* Try it: Return the stretch from the line with "ATOM 58 C CA" through the line with "ATOM 104 C CA . ALA A 1" in the data below, character for character, skipping all pictures.

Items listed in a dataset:
◇ ◇ ◇ ◇ ◇
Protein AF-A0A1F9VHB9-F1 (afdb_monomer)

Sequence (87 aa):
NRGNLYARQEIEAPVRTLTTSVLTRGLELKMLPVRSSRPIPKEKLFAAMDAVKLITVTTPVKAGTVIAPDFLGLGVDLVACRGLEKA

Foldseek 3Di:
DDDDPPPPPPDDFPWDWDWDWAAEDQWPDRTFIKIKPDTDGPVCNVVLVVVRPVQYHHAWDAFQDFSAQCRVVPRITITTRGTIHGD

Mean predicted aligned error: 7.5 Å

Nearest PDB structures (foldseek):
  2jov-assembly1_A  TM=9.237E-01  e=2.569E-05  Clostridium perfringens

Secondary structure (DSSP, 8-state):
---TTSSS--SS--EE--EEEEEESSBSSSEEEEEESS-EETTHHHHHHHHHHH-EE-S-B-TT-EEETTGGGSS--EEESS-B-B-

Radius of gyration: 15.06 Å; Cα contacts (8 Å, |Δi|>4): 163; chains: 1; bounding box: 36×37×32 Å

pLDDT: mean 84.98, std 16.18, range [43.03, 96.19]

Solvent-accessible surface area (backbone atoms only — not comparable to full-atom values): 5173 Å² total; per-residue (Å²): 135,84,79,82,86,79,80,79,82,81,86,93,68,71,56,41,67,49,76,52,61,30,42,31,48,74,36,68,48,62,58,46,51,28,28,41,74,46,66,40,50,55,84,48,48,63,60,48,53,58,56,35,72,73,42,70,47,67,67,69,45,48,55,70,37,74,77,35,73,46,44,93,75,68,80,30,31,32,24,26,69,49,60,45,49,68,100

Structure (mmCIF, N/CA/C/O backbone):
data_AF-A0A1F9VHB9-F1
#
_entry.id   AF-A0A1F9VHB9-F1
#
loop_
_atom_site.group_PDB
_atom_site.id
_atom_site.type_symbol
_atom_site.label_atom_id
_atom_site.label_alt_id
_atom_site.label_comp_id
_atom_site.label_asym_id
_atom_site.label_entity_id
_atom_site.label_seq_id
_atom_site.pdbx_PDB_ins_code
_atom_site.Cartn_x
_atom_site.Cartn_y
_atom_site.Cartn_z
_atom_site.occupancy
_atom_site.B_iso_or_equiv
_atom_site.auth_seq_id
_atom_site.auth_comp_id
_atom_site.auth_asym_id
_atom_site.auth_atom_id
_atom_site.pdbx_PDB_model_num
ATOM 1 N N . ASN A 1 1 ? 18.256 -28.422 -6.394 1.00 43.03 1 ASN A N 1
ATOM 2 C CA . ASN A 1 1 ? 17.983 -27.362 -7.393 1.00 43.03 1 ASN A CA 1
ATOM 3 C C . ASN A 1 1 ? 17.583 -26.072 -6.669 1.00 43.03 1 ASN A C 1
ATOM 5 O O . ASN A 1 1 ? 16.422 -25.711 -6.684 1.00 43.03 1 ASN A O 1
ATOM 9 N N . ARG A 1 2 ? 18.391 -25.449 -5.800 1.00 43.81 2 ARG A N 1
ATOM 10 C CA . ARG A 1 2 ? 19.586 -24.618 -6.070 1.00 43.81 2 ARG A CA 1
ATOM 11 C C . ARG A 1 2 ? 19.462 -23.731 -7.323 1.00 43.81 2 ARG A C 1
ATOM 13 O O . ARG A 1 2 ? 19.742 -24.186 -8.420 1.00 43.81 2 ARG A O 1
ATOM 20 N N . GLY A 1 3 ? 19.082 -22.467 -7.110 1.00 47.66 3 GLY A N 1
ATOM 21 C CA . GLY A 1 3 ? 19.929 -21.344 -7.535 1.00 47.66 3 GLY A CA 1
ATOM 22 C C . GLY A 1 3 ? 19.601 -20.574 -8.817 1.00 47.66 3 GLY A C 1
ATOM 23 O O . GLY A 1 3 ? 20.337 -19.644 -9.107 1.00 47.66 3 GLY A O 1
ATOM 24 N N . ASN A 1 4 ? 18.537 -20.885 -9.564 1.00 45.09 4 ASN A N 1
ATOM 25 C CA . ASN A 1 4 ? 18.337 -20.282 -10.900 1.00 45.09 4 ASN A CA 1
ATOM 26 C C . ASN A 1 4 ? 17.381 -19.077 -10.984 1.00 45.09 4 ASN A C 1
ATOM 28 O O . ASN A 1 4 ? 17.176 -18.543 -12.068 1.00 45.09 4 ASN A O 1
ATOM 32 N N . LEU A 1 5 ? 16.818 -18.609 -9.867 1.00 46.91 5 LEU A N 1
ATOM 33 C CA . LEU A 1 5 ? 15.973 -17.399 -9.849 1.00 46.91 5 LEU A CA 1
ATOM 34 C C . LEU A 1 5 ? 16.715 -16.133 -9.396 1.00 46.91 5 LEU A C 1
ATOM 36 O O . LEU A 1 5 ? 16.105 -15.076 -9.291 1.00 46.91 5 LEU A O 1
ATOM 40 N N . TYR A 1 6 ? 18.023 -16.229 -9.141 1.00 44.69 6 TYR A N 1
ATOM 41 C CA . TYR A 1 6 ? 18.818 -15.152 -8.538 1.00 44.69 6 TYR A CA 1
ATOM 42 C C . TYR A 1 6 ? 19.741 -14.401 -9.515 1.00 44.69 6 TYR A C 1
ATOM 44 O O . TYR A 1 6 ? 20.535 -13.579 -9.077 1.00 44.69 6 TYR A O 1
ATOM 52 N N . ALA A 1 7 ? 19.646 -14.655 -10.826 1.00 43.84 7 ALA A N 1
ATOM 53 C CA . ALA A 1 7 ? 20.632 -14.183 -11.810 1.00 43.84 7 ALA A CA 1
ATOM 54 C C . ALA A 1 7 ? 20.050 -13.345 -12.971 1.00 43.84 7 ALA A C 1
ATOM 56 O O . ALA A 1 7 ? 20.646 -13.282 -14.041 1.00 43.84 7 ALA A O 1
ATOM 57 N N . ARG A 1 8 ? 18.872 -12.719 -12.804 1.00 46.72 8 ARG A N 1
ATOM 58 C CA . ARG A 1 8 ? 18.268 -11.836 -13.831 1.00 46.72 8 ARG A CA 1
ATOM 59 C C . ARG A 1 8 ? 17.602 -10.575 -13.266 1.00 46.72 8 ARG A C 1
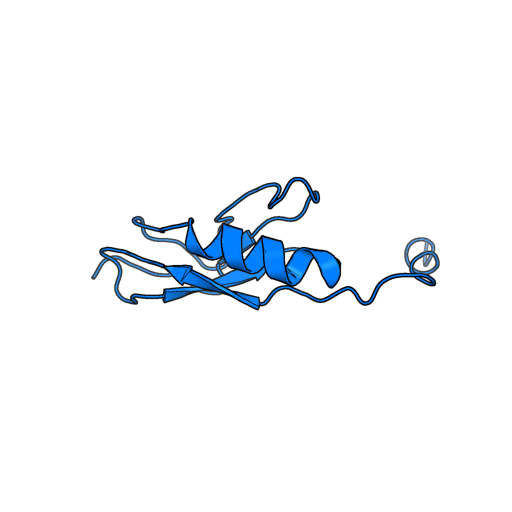
ATOM 61 O O . ARG A 1 8 ? 16.504 -10.219 -13.677 1.00 46.72 8 ARG A O 1
ATOM 68 N N . GLN A 1 9 ? 18.240 -9.904 -12.310 1.00 50.22 9 GLN A N 1
ATOM 69 C CA . GLN A 1 9 ? 17.877 -8.519 -11.955 1.00 50.22 9 GLN A CA 1
ATOM 70 C C . GLN A 1 9 ? 19.109 -7.613 -11.855 1.00 50.22 9 GLN A C 1
ATOM 72 O O . GLN A 1 9 ? 19.139 -6.648 -11.098 1.00 50.22 9 GLN A O 1
ATOM 77 N N . GLU A 1 10 ? 20.137 -7.920 -12.640 1.00 50.16 10 GLU A N 1
ATOM 78 C CA . GLU A 1 10 ? 21.064 -6.893 -13.090 1.00 50.16 10 GLU A CA 1
ATOM 79 C C . GLU A 1 10 ? 20.394 -6.164 -14.260 1.00 50.16 10 GLU A C 1
ATOM 81 O O . GLU A 1 10 ? 19.948 -6.824 -15.196 1.00 50.16 10 GLU A O 1
ATOM 86 N N . ILE A 1 11 ? 20.378 -4.824 -14.185 1.00 53.22 11 ILE A N 1
ATOM 87 C CA . ILE A 1 11 ? 20.095 -3.848 -15.258 1.00 53.22 11 ILE A CA 1
ATOM 88 C C . ILE A 1 11 ? 18.670 -3.224 -15.229 1.00 53.22 11 ILE A C 1
ATOM 90 O O . ILE A 1 11 ? 17.668 -3.864 -15.524 1.00 53.22 11 ILE A O 1
ATOM 94 N N . GLU A 1 12 ? 18.619 -1.936 -14.828 1.00 49.47 12 GLU A N 1
ATOM 95 C CA . GLU A 1 12 ? 18.012 -0.784 -15.557 1.00 49.47 12 GLU A CA 1
ATOM 96 C C . GLU A 1 12 ? 17.044 0.188 -14.850 1.00 49.47 12 GLU A C 1
ATOM 98 O O . GLU A 1 12 ? 16.893 1.309 -15.331 1.00 49.47 12 GLU A O 1
ATOM 103 N N . ALA A 1 13 ? 16.484 -0.097 -13.670 1.00 57.06 13 ALA A N 1
ATOM 104 C CA . ALA A 1 
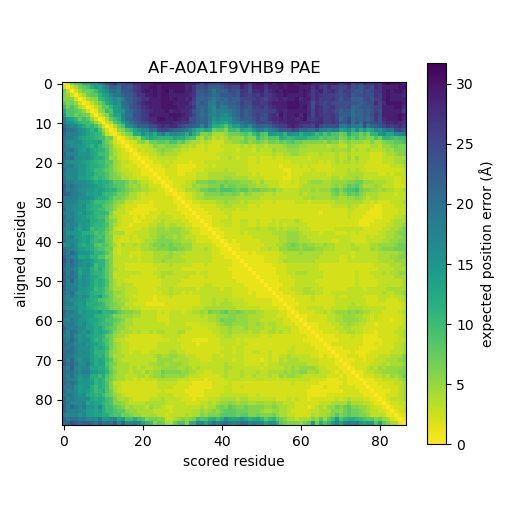13 ? 15.715 0.925 -12.941 1.00 57.06 13 ALA A CA 1
ATOM 105 C C . ALA A 1 13 ? 15.838 0.775 -11.418 1.00 57.06 13 ALA A C 1
ATOM 107 O O . ALA A 1 13 ? 15.710 -0.335 -10.904 1.00 57.06 13 ALA A O 1
ATOM 108 N N . PRO A 1 14 ? 16.044 1.864 -10.649 1.00 71.62 14 PRO A N 1
ATOM 109 C CA . PRO A 1 14 ? 16.066 1.789 -9.194 1.00 71.62 14 PRO A CA 1
ATOM 110 C C . PRO A 1 14 ? 14.663 1.453 -8.670 1.00 71.62 14 PRO A C 1
ATOM 112 O O . PRO A 1 14 ? 13.851 2.345 -8.430 1.00 71.62 14 PRO A O 1
ATOM 115 N N . VAL A 1 15 ? 14.355 0.169 -8.503 1.00 79.38 15 VAL A N 1
ATOM 116 C CA . VAL A 1 15 ? 13.097 -0.283 -7.903 1.00 79.38 15 VAL A CA 1
ATOM 117 C C . VAL A 1 15 ? 13.128 -0.072 -6.391 1.00 79.38 15 VAL A C 1
ATOM 119 O O . VAL A 1 15 ? 14.170 -0.196 -5.746 1.00 79.38 15 VAL A O 1
ATOM 122 N N . ARG A 1 16 ? 11.986 0.287 -5.804 1.00 81.88 16 ARG A N 1
ATOM 123 C CA . ARG A 1 16 ? 11.831 0.452 -4.353 1.00 81.88 16 ARG A CA 1
ATOM 124 C C . ARG A 1 16 ? 10.509 -0.147 -3.909 1.00 81.88 16 ARG A C 1
ATOM 126 O O . ARG A 1 16 ? 9.515 -0.059 -4.625 1.00 81.88 16 ARG A O 1
ATOM 133 N N . THR A 1 17 ? 10.484 -0.729 -2.715 1.00 86.50 17 THR A N 1
ATOM 134 C CA . THR A 1 17 ? 9.216 -1.034 -2.048 1.00 86.50 17 THR A CA 1
ATOM 135 C C . THR A 1 17 ? 8.514 0.287 -1.760 1.00 86.50 17 THR A C 1
ATOM 137 O O . THR A 1 17 ? 9.078 1.153 -1.089 1.00 86.50 17 THR A O 1
ATOM 140 N N . LEU A 1 18 ? 7.308 0.461 -2.297 1.00 88.31 18 LEU A N 1
ATOM 141 C CA . LEU A 1 18 ? 6.488 1.620 -1.984 1.00 88.31 18 LEU A CA 1
ATOM 142 C C . LEU A 1 18 ? 5.967 1.439 -0.563 1.00 88.31 18 LEU A C 1
ATOM 144 O O . LEU A 1 18 ? 5.266 0.468 -0.296 1.00 88.31 18 LEU A O 1
ATOM 148 N N . THR A 1 19 ? 6.284 2.377 0.319 1.00 91.56 19 THR A N 1
ATOM 149 C CA . THR A 1 19 ? 5.724 2.447 1.671 1.00 91.56 19 THR A CA 1
ATOM 150 C C . THR A 1 19 ? 4.998 3.775 1.783 1.00 91.56 19 THR A C 1
ATOM 152 O O . THR A 1 19 ? 5.612 4.829 1.639 1.00 91.56 19 THR A O 1
ATOM 155 N N . THR A 1 20 ? 3.686 3.727 1.974 1.00 93.19 20 THR A N 1
ATOM 156 C CA . THR A 1 20 ? 2.822 4.912 1.989 1.00 93.19 20 THR A CA 1
ATOM 157 C C . THR A 1 20 ? 1.632 4.675 2.915 1.00 93.19 20 THR A C 1
ATOM 159 O O . THR A 1 20 ? 1.570 3.662 3.609 1.00 93.19 20 THR A O 1
ATOM 162 N N . SER A 1 21 ? 0.690 5.602 2.977 1.00 94.56 21 SER A N 1
ATOM 163 C CA . SER A 1 21 ? -0.537 5.451 3.748 1.00 94.56 21 SER A CA 1
ATOM 164 C C . SER A 1 21 ? -1.756 5.806 2.911 1.00 94.56 21 SER A C 1
ATOM 166 O O . SER 
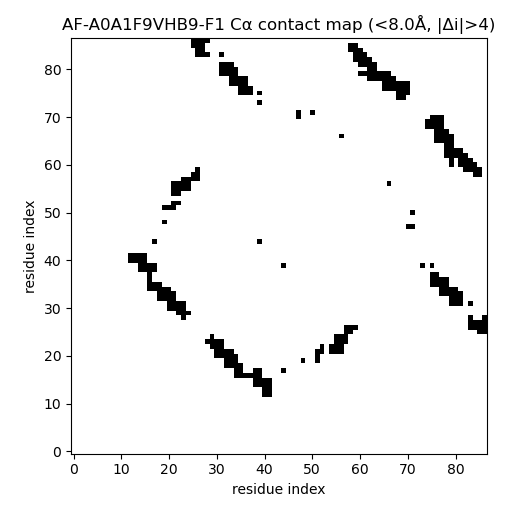A 1 21 ? -1.726 6.736 2.110 1.00 94.56 21 SER A O 1
ATOM 168 N N . VAL A 1 22 ? -2.839 5.057 3.110 1.00 94.81 22 VAL A N 1
ATOM 169 C CA . VAL A 1 22 ? -4.156 5.365 2.536 1.00 94.81 22 VAL A CA 1
ATOM 170 C C . VAL A 1 22 ? -5.014 6.060 3.580 1.00 94.81 22 VAL A C 1
ATOM 172 O O . VAL A 1 22 ? -4.883 5.807 4.784 1.00 94.81 22 VAL A O 1
ATOM 175 N N . LEU A 1 23 ? -5.894 6.945 3.118 1.00 95.25 23 LEU A N 1
ATOM 176 C CA . LEU A 1 23 ? -6.853 7.612 3.983 1.00 95.25 23 LEU A CA 1
ATOM 177 C C . LEU A 1 23 ? -7.858 6.587 4.508 1.00 95.25 23 LEU A C 1
ATOM 179 O O . LEU A 1 23 ? -8.326 5.717 3.773 1.00 95.25 23 LEU A O 1
ATOM 183 N N . THR A 1 24 ? -8.227 6.714 5.773 1.00 94.56 24 THR A N 1
ATOM 184 C CA . THR A 1 24 ? -9.285 5.912 6.383 1.00 94.56 24 THR A CA 1
ATOM 185 C C . THR A 1 24 ? -10.387 6.809 6.922 1.00 94.56 24 THR A C 1
ATOM 187 O O . THR A 1 24 ? -10.142 7.927 7.382 1.00 94.56 24 THR A O 1
ATOM 190 N N . ARG A 1 25 ? -11.630 6.329 6.868 1.00 93.94 25 ARG A N 1
ATOM 191 C CA . ARG A 1 25 ? -12.799 7.056 7.378 1.00 93.94 25 ARG A CA 1
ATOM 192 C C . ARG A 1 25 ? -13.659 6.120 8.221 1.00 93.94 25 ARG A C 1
◇ ◇ ◇ ◇ ◇
* Finished exercise:
ATOM 58 C CA . ARG A 1 8 ? 18.268 -11.836 -13.831 1.00 46.72 8 ARG A CA 1
ATOM 59 C C . ARG A 1 8 ? 17.602 -10.575 -13.266 1.00 46.72 8 ARG A C 1
ATOM 61 O O . ARG A 1 8 ? 16.504 -10.219 -13.677 1.00 46.72 8 ARG A O 1
ATOM 68 N N . GLN A 1 9 ? 18.240 -9.904 -12.310 1.00 50.22 9 GLN A N 1
ATOM 69 C CA . GLN A 1 9 ? 17.877 -8.519 -11.955 1.00 50.22 9 GLN A CA 1
ATOM 70 C C . GLN A 1 9 ? 19.109 -7.613 -11.855 1.00 50.22 9 GLN A C 1
ATOM 72 O O . GLN A 1 9 ? 19.139 -6.648 -11.098 1.00 50.22 9 GLN A O 1
ATOM 77 N N . GLU A 1 10 ? 20.137 -7.920 -12.640 1.00 50.16 10 GLU A N 1
ATOM 78 C CA . GLU A 1 10 ? 21.064 -6.893 -13.090 1.00 50.16 10 GLU A CA 1
ATOM 79 C C . GLU A 1 10 ? 20.394 -6.164 -14.260 1.00 50.16 10 GLU A C 1
ATOM 81 O O . GLU A 1 10 ? 19.948 -6.824 -15.196 1.00 50.16 10 GLU A O 1
ATOM 86 N N . ILE A 1 11 ? 20.378 -4.824 -14.185 1.00 53.22 11 ILE A N 1
ATOM 87 C CA . ILE A 1 11 ? 20.095 -3.848 -15.258 1.00 53.22 11 ILE A CA 1
ATOM 88 C C . ILE A 1 11 ? 18.670 -3.224 -15.229 1.00 53.22 11 ILE A C 1
ATOM 90 O O . ILE A 1 11 ? 17.668 -3.864 -15.524 1.00 53.22 11 ILE A O 1
ATOM 94 N N . GLU A 1 12 ? 18.619 -1.936 -14.828 1.00 49.47 12 GLU A N 1
ATOM 95 C CA . GLU A 1 12 ? 18.012 -0.784 -15.557 1.00 49.47 12 GLU A CA 1
ATOM 96 C C . GLU A 1 12 ? 17.044 0.188 -14.850 1.00 49.47 12 GLU A C 1
ATOM 98 O O . GLU A 1 12 ? 16.893 1.309 -15.331 1.00 49.47 12 GLU A O 1
ATOM 103 N N . ALA A 1 13 ? 16.484 -0.097 -13.670 1.00 57.06 13 ALA A N 1
ATOM 104 C CA . ALA A 1 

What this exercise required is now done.